Instructions to follow: With the pictures removed, the data below must be transcribed in full and exactly.

* * * * *

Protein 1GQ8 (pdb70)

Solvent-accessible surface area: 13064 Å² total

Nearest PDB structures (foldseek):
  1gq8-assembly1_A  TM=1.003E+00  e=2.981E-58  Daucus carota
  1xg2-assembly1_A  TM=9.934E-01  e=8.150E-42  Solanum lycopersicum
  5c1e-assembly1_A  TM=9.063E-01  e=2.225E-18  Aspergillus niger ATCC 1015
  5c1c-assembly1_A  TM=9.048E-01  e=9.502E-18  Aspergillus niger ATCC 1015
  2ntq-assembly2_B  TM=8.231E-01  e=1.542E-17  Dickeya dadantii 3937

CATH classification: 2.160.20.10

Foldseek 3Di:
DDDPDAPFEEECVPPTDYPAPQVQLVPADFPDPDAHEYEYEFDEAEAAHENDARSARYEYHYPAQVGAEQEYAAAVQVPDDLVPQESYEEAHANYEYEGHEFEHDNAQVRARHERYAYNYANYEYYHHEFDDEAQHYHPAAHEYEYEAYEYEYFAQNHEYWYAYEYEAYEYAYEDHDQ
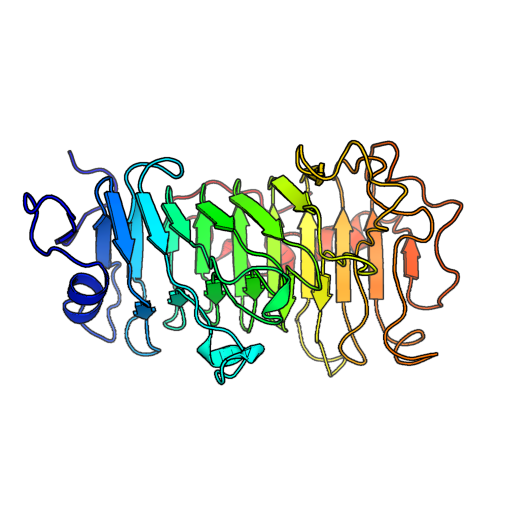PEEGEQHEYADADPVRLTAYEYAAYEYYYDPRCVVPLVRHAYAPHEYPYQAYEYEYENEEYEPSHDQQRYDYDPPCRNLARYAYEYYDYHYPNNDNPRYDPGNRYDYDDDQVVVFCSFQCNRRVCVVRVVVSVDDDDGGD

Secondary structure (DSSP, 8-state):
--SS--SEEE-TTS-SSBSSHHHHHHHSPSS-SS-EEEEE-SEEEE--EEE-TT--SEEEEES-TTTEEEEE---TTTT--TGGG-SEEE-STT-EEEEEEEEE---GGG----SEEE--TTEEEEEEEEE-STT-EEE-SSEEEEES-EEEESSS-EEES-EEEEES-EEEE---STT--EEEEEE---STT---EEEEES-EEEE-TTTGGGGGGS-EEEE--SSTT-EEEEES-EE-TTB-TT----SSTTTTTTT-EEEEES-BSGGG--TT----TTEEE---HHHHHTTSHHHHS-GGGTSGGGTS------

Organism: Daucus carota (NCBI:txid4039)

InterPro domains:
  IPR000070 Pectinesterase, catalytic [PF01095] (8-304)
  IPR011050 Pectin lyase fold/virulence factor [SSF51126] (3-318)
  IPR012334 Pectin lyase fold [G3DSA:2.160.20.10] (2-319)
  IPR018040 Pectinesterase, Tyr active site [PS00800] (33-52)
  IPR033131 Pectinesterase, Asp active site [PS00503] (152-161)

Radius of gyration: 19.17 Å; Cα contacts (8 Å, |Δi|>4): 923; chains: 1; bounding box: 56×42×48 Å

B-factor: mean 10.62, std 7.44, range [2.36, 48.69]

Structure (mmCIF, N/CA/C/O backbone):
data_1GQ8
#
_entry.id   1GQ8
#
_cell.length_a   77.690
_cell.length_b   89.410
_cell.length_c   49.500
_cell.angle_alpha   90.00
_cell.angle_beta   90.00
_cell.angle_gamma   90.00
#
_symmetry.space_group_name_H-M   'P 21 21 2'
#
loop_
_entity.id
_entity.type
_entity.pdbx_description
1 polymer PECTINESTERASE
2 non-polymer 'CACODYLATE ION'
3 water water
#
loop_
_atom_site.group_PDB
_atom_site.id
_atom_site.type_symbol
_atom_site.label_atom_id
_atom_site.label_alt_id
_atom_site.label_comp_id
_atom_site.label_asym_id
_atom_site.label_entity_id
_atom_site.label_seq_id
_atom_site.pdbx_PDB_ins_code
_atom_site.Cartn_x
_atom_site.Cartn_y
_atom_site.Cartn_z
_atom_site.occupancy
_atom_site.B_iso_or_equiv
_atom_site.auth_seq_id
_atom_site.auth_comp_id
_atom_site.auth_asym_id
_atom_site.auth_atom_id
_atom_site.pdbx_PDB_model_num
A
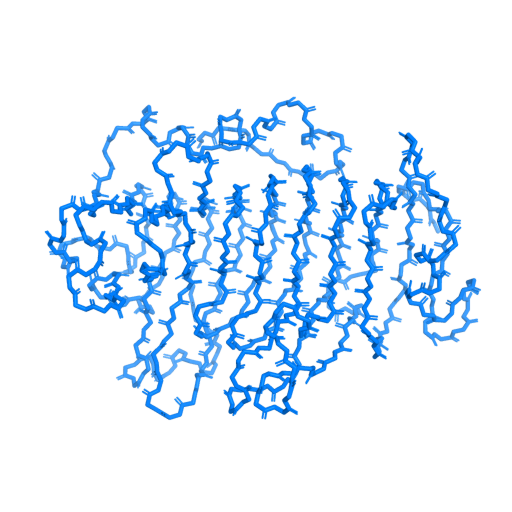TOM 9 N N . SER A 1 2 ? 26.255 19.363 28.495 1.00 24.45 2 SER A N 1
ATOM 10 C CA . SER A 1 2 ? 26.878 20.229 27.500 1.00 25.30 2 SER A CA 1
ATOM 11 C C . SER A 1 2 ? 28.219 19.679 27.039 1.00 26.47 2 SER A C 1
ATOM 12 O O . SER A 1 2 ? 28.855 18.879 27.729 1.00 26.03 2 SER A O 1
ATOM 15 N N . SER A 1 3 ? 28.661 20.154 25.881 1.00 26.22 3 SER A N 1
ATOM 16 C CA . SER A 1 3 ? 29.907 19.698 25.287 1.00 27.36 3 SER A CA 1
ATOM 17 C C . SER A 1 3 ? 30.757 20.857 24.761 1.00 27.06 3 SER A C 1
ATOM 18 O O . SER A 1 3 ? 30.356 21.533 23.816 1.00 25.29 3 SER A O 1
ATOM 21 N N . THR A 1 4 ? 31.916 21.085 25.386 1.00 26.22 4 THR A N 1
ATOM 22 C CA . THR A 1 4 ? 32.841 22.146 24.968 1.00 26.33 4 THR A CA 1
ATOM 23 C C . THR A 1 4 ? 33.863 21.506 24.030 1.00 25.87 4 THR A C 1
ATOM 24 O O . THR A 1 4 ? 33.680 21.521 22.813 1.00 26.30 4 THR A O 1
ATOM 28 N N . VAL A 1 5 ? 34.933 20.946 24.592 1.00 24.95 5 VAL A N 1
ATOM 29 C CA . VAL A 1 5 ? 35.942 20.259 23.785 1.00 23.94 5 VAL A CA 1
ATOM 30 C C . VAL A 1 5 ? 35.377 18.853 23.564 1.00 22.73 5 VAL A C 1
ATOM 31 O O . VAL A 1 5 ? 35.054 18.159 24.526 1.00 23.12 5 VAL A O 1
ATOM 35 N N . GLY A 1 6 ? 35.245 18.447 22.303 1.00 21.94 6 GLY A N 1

* * * * *

Response below:
Protein 1GQ8 (pdb70)

Solvent-accessible surface area: 13064 Å² total

Nearest PDB structures (foldseek):
  1gq8-assembly1_A  TM=1.003E+00  e=2.981E-58  Daucus carota
  1xg2-assembly1_A  TM=9.934E-01  e=8.150E-42  Solanum lycopersicum
  5c1e-assembly1_A  TM=9.063E-01  e=2.225E-18  Aspergillus niger ATCC 1015
  5c1c-assembly1_A  TM=9.048E-01  e=9.502E-18  Aspergillus niger ATCC 1015
  2ntq-assembly2_B  TM=8.231E-01  e=1.542E-17  Dickeya dadantii 3937

CATH classification: 2.160.20.10

Foldseek 3Di:
DDDPDAPFEEECVPPTDYPAPQVQLVPADFPDPDAHEYEYEFDEAEAAHENDARSARYEYHYPAQVGAEQEYAAAVQVPDDLVPQESYEEAHANYEYEGHEFEHDNAQVRARHERYAYNYANYEYYHHEFDDEAQHYHPAAHEYEYEAYEYEYFAQNHEYWYAYEYEAYEYAYEDHDQ
PEEGEQHEYADADPVRLTAYEYAAYEYYYDPRCVVPLVRHAYAPHEYPYQAYEYEYENEEYEPSHDQQRYDYDPPCRNLARYAYEYYDYHYPNNDNPRYDPGNRYDYDDDQVVVFCSFQCNRRVCVVRVVVSVDDDDGGD

Secondary structure (DSSP, 8-state):
--SS--SEEE-TTS-SSBSSHHHHHHHSPSS-SS-EEEEE-SEEEE--EEE-TT--SEEEEES-TTTEEEEE---TTTT--TGGG-SEEE-STT-EEEEEEEEE---GGG----SEEE--TTEEEEEEEEE-STT-EEE-SSEEEEES-EEEESSS-EEES-EEEEES-EEEE---STT--EEEEEE---STT---EEEEES-EEEE-TTTGGGGGGS-EEEE--SSTT-EEEEES-EE-TTB-TT----SSTTTTTTT-EEEEES-BSGGG--TT----TTEEE---HHHHHTTSHHHHS-GGGTSGGGTS------

Organism: Daucus carota (NCBI:txid4039)

InterPro domains:
  IPR000070 Pectinesterase, catalytic [PF01095] (8-304)
  IPR011050 Pectin lyase fold/virulence factor [SSF51126] (3-318)
  IPR012334 Pectin lyase fold [G3DSA:2.160.20.10] (2-319)
  IPR018040 Pectinesterase, Tyr active site [PS00800] (33-52)
  IPR033131 Pectinesterase, Asp active site [PS00503] (152-161)

Radius of gyration: 19.17 Å; Cα contacts (8 Å, |Δi|>4): 923; chains: 1; bounding box: 56×42×48 Å

B-factor: mean 10.62, std 7.44, range [2.36, 48.69]

Structure (mmCIF, N/CA/C/O backbone):
data_1GQ8
#
_entry.id   1GQ8
#
_cell.length_a   77.690
_cell.length_b   89.410
_cell.length_c   49.500
_cell.angle_alpha   90.00
_cell.angle_beta   90.00
_cell.angle_gamma   90.00
#
_symmetry.space_group_name_H-M   'P 21 21 2'
#
loop_
_entity.id
_entity.type
_entity.pdbx_description
1 polymer PECTINESTERASE
2 non-polymer 'CACODYLATE ION'
3 water water
#
loop_
_atom_site.group_PDB
_atom_site.id
_atom_site.type_symbol
_atom_site.label_atom_id
_atom_site.label_alt_id
_atom_site.label_comp_id
_atom_site.label_asym_id
_atom_site.label_entity_id
_atom_site.label_seq_id
_atom_site.pdbx_PDB_ins_code
_atom_site.Cartn_x
_atom_site.Cartn_y
_atom_site.Cartn_z
_atom_site.occupancy
_atom_site.B_iso_or_equiv
_atom_site.auth_seq_id
_atom_site.auth_comp_id
_atom_site.auth_asym_id
_atom_site.auth_atom_id
_atom_site.pdbx_PDB_model_num
A
TOM 9 N N . SER A 1 2 ? 26.255 19.363 28.495 1.00 24.45 2 SER A N 1
ATOM 10 C CA . SER A 1 2 ? 26.878 20.229 27.500 1.00 25.30 2 SER A CA 1
ATOM 11 C C . SER A 1 2 ? 28.219 19.679 27.039 1.00 26.47 2 SER A C 1
ATOM 12 O O . SER A 1 2 ? 28.855 18.879 27.729 1.00 26.03 2 SER A O 1
ATOM 15 N N . SER A 1 3 ? 28.661 20.154 25.881 1.00 26.22 3 SER A N 1
ATOM 16 C CA . SER A 1 3 ? 29.907 19.698 25.287 1.00 27.36 3 SER A CA 1
ATOM 17 C C . SER A 1 3 ? 30.757 20.857 24.761 1.00 27.06 3 SER A C 1
ATOM 18 O O . SER A 1 3 ? 30.356 21.533 23.816 1.00 25.29 3 SER A O 1
ATOM 21 N N . THR A 1 4 ? 31.916 21.085 25.386 1.00 26.22 4 THR A N 1
ATOM 22 C CA . THR A 1 4 ? 32.841 22.146 24.968 1.00 26.33 4 THR A CA 1
ATOM 23 C C . THR A 1 4 ? 33.863 21.506 24.030 1.00 25.87 4 THR A C 1
ATOM 24 O O . THR A 1 4 ? 33.680 21.521 22.813 1.00 26.30 4 THR A O 1
ATOM 28 N N . VAL A 1 5 ? 34.933 20.946 24.592 1.00 24.95 5 VAL A N 1
ATOM 29 C CA . VAL A 1 5 ? 35.942 20.259 23.785 1.00 23.94 5 VAL A CA 1
ATOM 30 C C . VAL A 1 5 ? 35.377 18.853 23.564 1.00 22.73 5 VAL A C 1
ATOM 31 O O . VAL A 1 5 ? 35.054 18.159 24.526 1.00 23.12 5 VAL A O 1
ATOM 35 N N . GLY A 1 6 ? 35.245 18.447 22.303 1.00 21.94 6 GLY A N 1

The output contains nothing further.